2ー7 帰寮

 格納庫に戻った俺達は、戦闘機関連の書類を何枚も書かされた後、チームに関する書類をこれまた何枚も書いた。

 正直言って書類仕事はとても大変で、仮だが一応このEチームのリーダーである俺がその書類の大半を行った。他のメンバーも記入する書類はあったが、それでも俺が記入した書類のの十分の一程度しか記入してない。

 全く貧乏くじを引かされたものだ……。

 必要書類を書くこと約一時間。周りを見渡すとすでに陽が傾き、夕方になっていた。


「やっと終わった……」


 俺はぐっと背伸びをしながら、ぐりぐりと肩を回した。ずっと座りっぱなしで、重要書類を一字一字を丁寧に書いていただろう、予想に反してとても疲れが溜まっているようだ。

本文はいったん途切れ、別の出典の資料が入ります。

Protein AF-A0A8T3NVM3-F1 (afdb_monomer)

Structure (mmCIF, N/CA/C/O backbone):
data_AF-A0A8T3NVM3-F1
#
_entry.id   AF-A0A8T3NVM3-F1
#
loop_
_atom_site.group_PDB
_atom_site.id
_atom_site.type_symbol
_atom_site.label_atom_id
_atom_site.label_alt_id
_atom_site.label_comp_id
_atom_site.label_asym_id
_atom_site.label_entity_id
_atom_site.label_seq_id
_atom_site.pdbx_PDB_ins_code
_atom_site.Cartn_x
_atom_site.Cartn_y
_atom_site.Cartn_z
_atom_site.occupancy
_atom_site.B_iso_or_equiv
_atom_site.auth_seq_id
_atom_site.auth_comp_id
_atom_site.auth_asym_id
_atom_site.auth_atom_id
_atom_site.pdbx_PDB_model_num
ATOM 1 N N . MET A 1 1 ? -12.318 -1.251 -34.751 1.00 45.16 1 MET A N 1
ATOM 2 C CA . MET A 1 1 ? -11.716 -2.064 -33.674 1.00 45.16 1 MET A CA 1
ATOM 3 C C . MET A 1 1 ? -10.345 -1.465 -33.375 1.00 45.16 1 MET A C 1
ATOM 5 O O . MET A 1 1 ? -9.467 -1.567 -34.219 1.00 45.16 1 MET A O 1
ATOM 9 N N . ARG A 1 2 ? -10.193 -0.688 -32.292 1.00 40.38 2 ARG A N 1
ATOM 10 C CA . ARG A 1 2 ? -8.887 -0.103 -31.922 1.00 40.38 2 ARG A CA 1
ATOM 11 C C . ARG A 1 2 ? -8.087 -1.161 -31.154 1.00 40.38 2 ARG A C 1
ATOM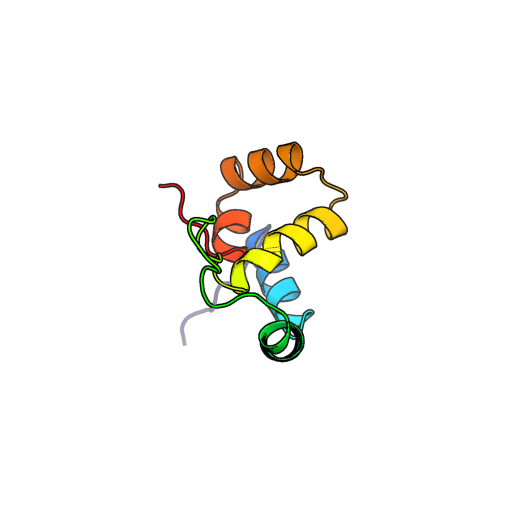 13 O O . ARG A 1 2 ? -8.696 -1.830 -30.320 1.00 40.38 2 ARG A O 1
ATOM 20 N N . PRO A 1 3 ? -6.779 -1.332 -31.400 1.00 49.97 3 PRO A N 1
ATOM 21 C CA . PRO A 1 3 ? -5.987 -2.246 -30.597 1.00 49.97 3 PRO A CA 1
ATOM 22 C C . PRO A 1 3 ? -5.873 -1.642 -29.196 1.00 49.97 3 PRO A C 1
ATOM 24 O O . PRO A 1 3 ? -5.364 -0.534 -29.031 1.00 49.97 3 PRO A O 1
ATOM 27 N N . ILE A 1 4 ? -6.390 -2.347 -28.191 1.00 55.59 4 ILE A N 1
ATOM 28 C CA . ILE A 1 4 ? -6.073 -2.050 -26.796 1.00 55.59 4 ILE A CA 1
ATOM 29 C C . ILE A 1 4 ? -4.613 -2.463 -26.657 1.00 55.59 4 ILE A C 1
ATOM 31 O O . ILE A 1 4 ? -4.301 -3.652 -26.655 1.00 55.59 4 ILE A O 1
ATOM 35 N N . ALA A 1 5 ? -3.704 -1.491 -26.666 1.00 55.91 5 ALA A N 1
ATOM 36 C CA . ALA A 1 5 ? -2.312 -1.765 -26.366 1.00 55.91 5 ALA A CA 1
ATOM 37 C C . ALA A 1 5 ? -2.269 -2.398 -24.970 1.00 55.91 5 ALA A C 1
ATOM 39 O O . ALA A 1 5 ? -2.652 -1.755 -23.994 1.00 55.91 5 ALA A O 1
ATOM 40 N N . SER A 1 6 ? -1.864 -3.668 -24.880 1.00 56.72 6 SER A N 1
ATOM 41 C CA . SER A 1 6 ? -1.624 -4.301 -23.587 1.00 56.72 6 SER A CA 1
ATOM 42 C C . SER A 1 6 ? -0.598 -3.455 -22.834 1.00 56.72 6 SER A C 1
ATOM 44 O O . SER A 1 6 ? 0.442 -3.128 -23.423 1.00 56.72 6 SER A O 1
ATOM 46 N N . PRO A 1 7 ? -0.867 -3.072 -21.576 1.00 55.16 7 PRO A N 1
ATOM 47 C CA . PRO A 1 7 ? 0.118 -2.364 -20.776 1.00 55.16 7 PRO A CA 1
ATOM 48 C C . PRO A 1 7 ? 1.386 -3.227 -20.730 1.00 55.16 7 PRO A C 1
ATOM 50 O O . PRO A 1 7 ? 1.319 -4.432 -20.495 1.00 55.16 7 PRO A O 1
ATOM 53 N N . ARG A 1 8 ? 2.542 -2.637 -21.038 1.00 56.28 8 ARG A N 1
ATOM 54 C CA . ARG A 1 8 ? 3.854 -3.277 -20.874 1.00 56.28 8 ARG A CA 1
ATOM 55 C C . ARG A 1 8 ? 4.617 -2.500 -19.805 1.00 56.28 8 ARG A C 1
ATOM 57 O O . ARG A 1 8 ? 4.541 -1.274 -19.793 1.00 56.28 8 ARG A O 1
ATOM 64 N N . GLY A 1 9 ? 5.350 -3.198 -18.940 1.00 66.50 9 GLY A N 1
ATOM 65 C CA . GLY A 1 9 ? 6.111 -2.591 -17.839 1.00 66.50 9 GLY A CA 1
ATOM 66 C C . GLY A 1 9 ? 5.292 -2.387 -16.558 1.00 66.50 9 GLY A C 1
ATOM 67 O O . GLY A 1 9 ? 4.285 -3.061 -16.352 1.00 66.50 9 GLY A O 1
ATOM 68 N N . GLU A 1 10 ? 5.726 -1.456 -15.706 1.00 59.31 10 GLU A N 1
ATOM 69 C CA . GLU A 1 10 ? 5.193 -1.186 -14.354 1.00 59.31 10 GLU A CA 1
ATOM 70 C C . GLU A 1 10 ? 3.664 -1.015 -14.313 1.00 59.31 10 GLU A C 1
ATOM 72 O O . GLU A 1 10 ? 3.008 -1.506 -13.401 1.00 59.31 10 GLU A O 1
ATOM 77 N N . ASN A 1 11 ? 3.061 -0.422 -15.347 1.00 67.69 11 ASN A N 1
ATOM 78 C CA . ASN A 1 11 ? 1.606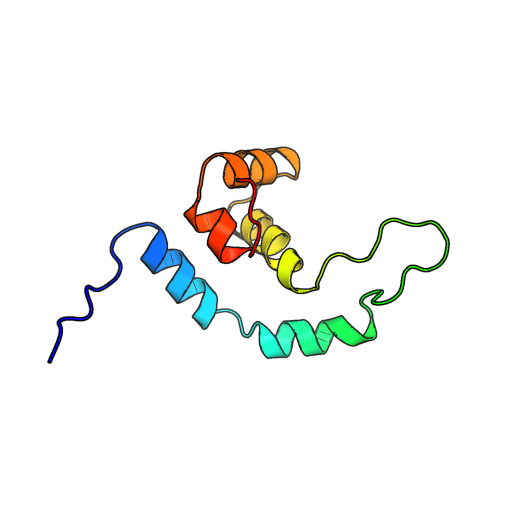 -0.244 -15.435 1.00 67.69 11 ASN A CA 1
ATOM 79 C C . ASN A 1 11 ? 0.820 -1.565 -15.480 1.00 67.69 11 ASN A C 1
ATOM 81 O O . ASN A 1 11 ? -0.308 -1.621 -15.001 1.00 67.69 11 ASN A O 1
ATOM 85 N N . ALA A 1 12 ? 1.390 -2.628 -16.056 1.00 75.12 12 ALA A N 1
ATOM 86 C CA . ALA A 1 12 ? 0.734 -3.934 -16.103 1.00 75.12 12 ALA A CA 1
ATOM 87 C C . ALA A 1 12 ? 0.686 -4.577 -14.714 1.00 75.12 12 ALA A C 1
ATOM 89 O O . ALA A 1 12 ? -0.336 -5.136 -14.335 1.00 75.12 12 ALA A O 1
ATOM 90 N N . PHE A 1 13 ? 1.768 -4.439 -13.943 1.00 77.88 13 PHE A N 1
ATOM 91 C CA . PHE A 1 13 ? 1.847 -4.951 -12.579 1.00 77.88 13 PHE A CA 1
ATOM 92 C C . PHE A 1 13 ? 0.761 -4.333 -11.692 1.00 77.88 13 PHE A C 1
ATOM 94 O O . PHE A 1 13 ? 0.015 -5.062 -11.046 1.00 77.88 13 PHE A O 1
ATOM 101 N N . TRP A 1 14 ? 0.603 -3.007 -11.729 1.00 80.69 14 TRP A N 1
ATOM 102 C CA . TRP A 1 14 ? -0.415 -2.319 -10.927 1.00 80.69 14 TRP A CA 1
ATOM 103 C C . TRP A 1 14 ? -1.841 -2.690 -11.325 1.00 80.69 14 TRP A C 1
ATOM 105 O O . TRP A 1 14 ? -2.685 -2.865 -10.454 1.00 80.69 14 TRP A O 1
ATOM 115 N N . ILE A 1 15 ? -2.104 -2.894 -12.619 1.00 82.00 15 ILE A N 1
ATOM 116 C CA . ILE A 1 15 ? -3.412 -3.368 -13.095 1.00 82.00 15 ILE A CA 1
ATOM 117 C C . ILE A 1 15 ? -3.720 -4.777 -12.578 1.00 82.00 15 ILE A C 1
ATOM 119 O O . ILE A 1 15 ? -4.869 -5.063 -12.247 1.00 82.00 15 ILE A O 1
ATOM 123 N N . GLU A 1 16 ? -2.727 -5.661 -12.499 1.00 84.94 16 GLU A N 1
ATOM 124 C CA . GLU A 1 16 ? -2.940 -6.985 -11.910 1.00 84.94 16 GLU A CA 1
ATOM 125 C C . GLU A 1 16 ? -3.118 -6.902 -10.388 1.00 84.94 16 GLU A C 1
ATOM 127 O O . GLU A 1 16 ? -4.007 -7.555 -9.849 1.00 84.94 16 GLU A O 1
ATOM 132 N N . MET A 1 17 ? -2.366 -6.049 -9.683 1.00 84.25 17 MET A N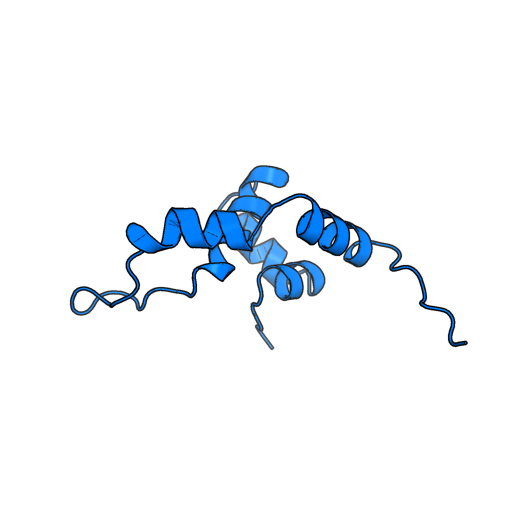 1
ATOM 133 C CA . MET A 1 17 ? -2.560 -5.837 -8.239 1.00 84.25 17 MET A CA 1
ATOM 134 C C . MET A 1 17 ? -3.938 -5.250 -7.906 1.00 84.25 17 MET A C 1
ATOM 136 O O . MET A 1 17 ? -4.539 -5.641 -6.906 1.00 84.25 17 MET A O 1
ATOM 140 N N . GLU A 1 18 ? -4.485 -4.394 -8.773 1.00 82.94 18 GLU A N 1
ATOM 141 C CA . GLU A 1 18 ? -5.870 -3.905 -8.684 1.00 82.94 18 GLU A CA 1
ATOM 142 C C . GLU A 1 18 ? -6.923 -5.016 -8.792 1.00 82.94 18 GLU A C 1
ATOM 144 O O . GLU A 1 18 ? -8.030 -4.875 -8.283 1.00 82.94 18 GLU A O 1
ATOM 149 N N . ARG A 1 19 ? -6.591 -6.138 -9.441 1.00 86.19 19 ARG A N 1
ATOM 150 C CA . ARG A 1 19 ? -7.493 -7.292 -9.583 1.00 86.19 19 ARG A CA 1
ATOM 151 C C . ARG A 1 19 ? -7.309 -8.337 -8.494 1.00 86.19 19 ARG A C 1
ATOM 153 O O . ARG A 1 19 ? -8.260 -9.039 -8.169 1.00 86.19 19 ARG A O 1
ATOM 160 N N . VAL A 1 20 ? -6.086 -8.495 -7.991 1.00 89.62 20 VAL A N 1
ATOM 161 C CA . VAL A 1 20 ? -5.750 -9.526 -6.998 1.00 89.62 20 VAL A CA 1
ATOM 162 C C . VAL A 1 20 ? -6.334 -9.186 -5.631 1.00 89.62 20 VAL A C 1
ATOM 164 O O . VAL A 1 20 ? -6.789 -10.082 -4.922 1.00 89.62 20 VAL A O 1
ATOM 167 N N . VAL A 1 21 ? -6.325 -7.908 -5.253 1.00 88.12 21 VAL A N 1
ATOM 168 C CA . VAL A 1 21 ? -6.872 -7.464 -3.970 1.00 88.12 21 VAL A CA 1
ATOM 169 C C . VAL A 1 21 ? -8.333 -7.038 -4.152 1.00 88.12 21 VAL A C 1
ATOM 171 O O . VAL A 1 21 ? -8.612 -6.180 -4.990 1.00 88.12 21 VAL A O 1
ATOM 174 N N . PRO A 1 22 ? -9.284 -7.571 -3.362 1.00 90.88 22 PRO A N 1
ATOM 175 C CA . PRO A 1 22 ? -10.677 -7.141 -3.412 1.00 90.88 22 PRO A CA 1
ATOM 176 C C . PRO A 1 22 ? -10.850 -5.809 -2.662 1.00 90.88 22 PRO A C 1
ATOM 178 O O . PRO A 1 22 ? -11.362 -5.765 -1.545 1.00 90.88 22 PRO A O 1
ATOM 181 N N . TRP A 1 23 ? -10.395 -4.704 -3.262 1.00 88.12 23 TRP A N 1
ATOM 182 C CA . TRP A 1 23 ? -10.332 -3.388 -2.608 1.00 88.12 23 TRP A CA 1
ATOM 183 C C . TRP A 1 23 ? -11.667 -2.917 -2.038 1.00 88.12 23 TRP A C 1
ATOM 185 O O . TRP A 1 23 ? -11.705 -2.434 -0.914 1.00 88.12 23 TRP A O 1
ATOM 195 N N . ALA A 1 24 ? -12.767 -3.102 -2.771 1.00 87.81 24 ALA A N 1
ATOM 196 C CA . ALA A 1 24 ? -14.091 -2.689 -2.309 1.00 87.81 24 ALA A CA 1
ATOM 197 C C . ALA A 1 24 ? -14.518 -3.428 -1.028 1.00 87.81 24 ALA A C 1
ATOM 199 O O . ALA A 1 24 ? -15.003 -2.807 -0.085 1.00 87.81 24 ALA A O 1
ATOM 200 N N . GLU A 1 25 ? -14.299 -4.742 -0.973 1.00 90.88 25 GLU A N 1
ATOM 201 C CA . GLU A 1 25 ? -14.624 -5.571 0.195 1.00 90.88 25 GLU A CA 1
ATOM 202 C C . GLU A 1 25 ? -13.698 -5.255 1.370 1.00 90.88 25 GLU A C 1
ATOM 204 O O . GLU A 1 25 ? -14.145 -5.164 2.511 1.00 90.88 25 GLU A O 1
ATOM 209 N N . LEU A 1 26 ? -12.414 -5.028 1.087 1.00 88.88 26 LEU A N 1
ATOM 210 C CA . LEU A 1 26 ? -11.429 -4.629 2.083 1.00 88.88 26 LEU A CA 1
ATOM 211 C C . LEU A 1 26 ? -11.782 -3.268 2.702 1.00 88.88 26 LEU A C 1
ATOM 213 O O . LEU A 1 26 ? -11.788 -3.129 3.924 1.00 88.88 26 LEU A O 1
ATOM 217 N N . CYS A 1 27 ? -12.121 -2.278 1.875 1.00 87.06 27 CYS A N 1
ATOM 218 C CA . CYS A 1 27 ? -12.580 -0.975 2.342 1.00 87.06 27 CYS A CA 1
ATOM 219 C C . CYS A 1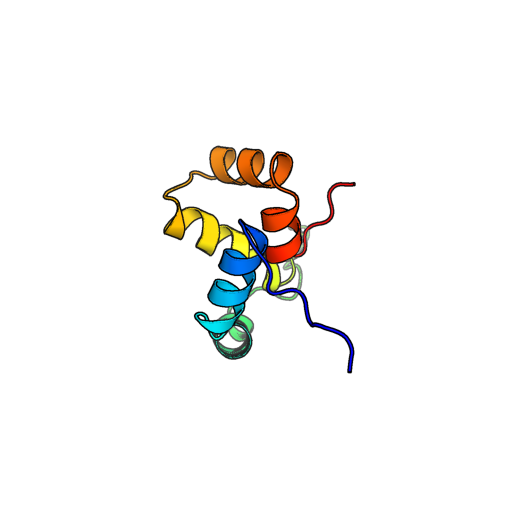 27 ? -13.853 -1.109 3.182 1.00 87.06 27 CYS A C 1
ATOM 221 O O . CYS A 1 27 ? -13.887 -0.563 4.280 1.00 87.06 27 CYS A O 1
ATOM 223 N N . ALA A 1 28 ? -14.845 -1.884 2.730 1.00 89.62 28 ALA A N 1
ATOM 224 C CA . ALA A 1 28 ? -16.082 -2.118 3.477 1.00 89.62 28 ALA A CA 1
ATOM 225 C C . ALA A 1 28 ? -15.847 -2.821 4.827 1.00 89.62 28 ALA A C 1
ATOM 227 O O . ALA A 1 28 ? -16.545 -2.551 5.800 1.00 89.62 28 ALA A O 1
ATOM 228 N N . LEU A 1 29 ? -14.850 -3.707 4.911 1.00 90.88 29 LEU A N 1
ATOM 229 C CA . LEU A 1 29 ? -14.479 -4.377 6.157 1.00 90.88 29 LEU A CA 1
ATOM 230 C C . LEU A 1 29 ? -13.844 -3.414 7.171 1.00 90.88 29 LEU A C 1
ATOM 232 O O . LEU A 1 29 ? -14.033 -3.571 8.376 1.00 90.88 29 LEU A O 1
ATOM 236 N N . ILE A 1 30 ? -13.068 -2.441 6.694 1.00 87.31 30 ILE A N 1
ATOM 237 C CA . ILE A 1 30 ? -12.299 -1.521 7.543 1.00 87.31 30 ILE A CA 1
ATOM 238 C C . ILE A 1 30 ? -13.092 -0.258 7.882 1.00 87.31 30 ILE A C 1
ATOM 240 O O . ILE A 1 30 ? -12.899 0.307 8.957 1.00 87.31 30 ILE A O 1
ATOM 244 N N . GLU A 1 31 ? -14.005 0.169 7.012 1.00 85.75 31 GLU A N 1
ATOM 245 C CA . GLU A 1 31 ? -14.846 1.356 7.184 1.00 85.75 31 GLU A CA 1
ATOM 246 C C . GLU A 1 31 ? -15.471 1.493 8.589 1.00 85.75 31 GLU A C 1
ATOM 248 O O . GLU A 1 31 ? -15.352 2.577 9.161 1.00 85.75 31 GLU A O 1
ATOM 253 N N . PRO A 1 32 ? -16.027 0.441 9.231 1.00 87.00 32 PRO A N 1
ATOM 254 C CA . PRO A 1 32 ? -16.652 0.567 10.551 1.00 87.00 32 PRO A CA 1
ATOM 255 C C . PRO A 1 32 ? -15.686 0.943 11.683 1.00 87.00 32 PRO A C 1
ATOM 257 O O . PRO A 1 32 ? -16.120 1.442 12.720 1.00 87.00 32 PRO A O 1
ATOM 260 N N . VAL A 1 33 ? -14.389 0.665 11.515 1.00 85.56 33 VAL A N 1
ATOM 261 C CA . VAL A 1 33 ? -13.338 0.961 12.504 1.00 85.56 33 VAL A CA 1
ATOM 262 C C . VAL A 1 33 ? -12.422 2.099 12.060 1.00 85.56 33 VAL A C 1
ATOM 264 O O . VAL A 1 33 ? -11.612 2.581 12.854 1.00 85.56 33 VAL A O 1
ATOM 267 N N . TYR A 1 34 ? -12.536 2.539 10.805 1.00 80.94 34 TYR A N 1
ATOM 268 C CA . TYR A 1 34 ? -11.767 3.655 10.289 1.00 80.94 34 TYR A CA 1
ATOM 269 C C . TYR A 1 34 ? -12.386 4.969 10.764 1.00 80.94 34 TYR A C 1
ATOM 271 O O . TYR A 1 34 ? -13.570 5.215 10.530 1.00 80.94 34 TYR A O 1
ATOM 279 N N . PRO A 1 35 ? -11.616 5.848 11.420 1.00 71.50 35 PRO A N 1
ATOM 280 C CA . PRO A 1 35 ? -12.140 7.134 11.848 1.00 71.50 35 PRO A CA 1
ATOM 281 C C . PRO A 1 35 ? -12.473 7.963 10.605 1.00 71.50 35 PRO A C 1
ATOM 283 O O . PRO A 1 35 ? -11.573 8.470 9.955 1.00 71.50 35 PRO A O 1
ATOM 286 N N . CYS A 1 36 ? -13.751 8.079 10.247 1.00 63.56 36 CYS A N 1
ATOM 287 C CA . CYS A 1 36 ? -14.185 8.848 9.073 1.00 63.56 36 CYS A CA 1
ATOM 288 C C . CYS A 1 36 ? -14.399 10.340 9.392 1.00 63.56 36 CYS A C 1
ATOM 290 O O . CYS A 1 36 ? -14.327 11.195 8.512 1.00 63.56 36 CYS A O 1
ATOM 292 N N . GLU A 1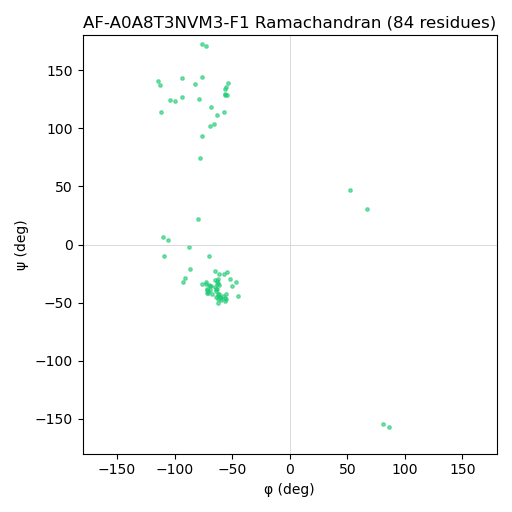 37 ? -14.592 10.661 10.670 1.00 61.69 37 GLU A N 1
ATOM 293 C CA . GLU A 1 37 ? -14.772 12.015 11.189 1.00 61.69 37 GLU A CA 1
ATOM 294 C C . GLU A 1 37 ? -13.561 12.393 12.060 1.00 61.69 37 GLU A C 1
ATOM 296 O O . GLU A 1 37 ? -13.091 11.570 12.855 1.00 61.69 37 GLU A O 1
ATOM 301 N N . PRO A 1 38 ? -13.023 13.620 11.947 1.00 59.72 38 PRO A N 1
ATOM 302 C CA . PRO A 1 38 ? -11.970 14.076 12.842 1.00 59.72 38 PRO A CA 1
ATOM 303 C C . PRO A 1 38 ? -12.500 14.142 14.281 1.00 59.72 38 PRO A C 1
ATOM 305 O O . PRO A 1 38 ? -13.326 14.985 14.628 1.00 59.72 38 PRO A O 1
ATOM 308 N N . VAL A 1 39 ? -11.999 13.260 15.149 1.00 59.25 39 VAL A N 1
ATOM 309 C CA . VAL A 1 39 ? -12.263 13.328 16.590 1.00 59.25 39 VAL A CA 1
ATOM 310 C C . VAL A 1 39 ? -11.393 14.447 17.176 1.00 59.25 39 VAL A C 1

 手に持ったペンを置いて書類の束をまとめ、一枚一枚書類の数を確認する。書類の不備も無し。うん、大丈夫だ。


「おーい、皆は書類書き終わった?」


 俺がそう言うと、「終わったよー」と言う声が聞こえた。皆書き終わったようだ。

 荷物をまとめた俺達は各自書類を持って、指定の場所に書類を提出する。

 担当の事務員さんががそれらを一枚ずつ確認していった。


「…………」

「…………」

「……はい。書類に不備はありません。大丈夫ですよ」


 事務員さんが微笑みながらそう言ってくれた。それを合図に俺達は喜びながら学園外へと向かった。どうやらこの書類が全て書き終えれば今日の活動は終了ということらしい。

 

「やっと解放されたー!」

「エリナ、喜ぶのもほどほどにしなさい」


 はしゃぐエリナをアリスが注意した。このまま騒がれてもただうるさいだけだとアリスは判断したのだろう。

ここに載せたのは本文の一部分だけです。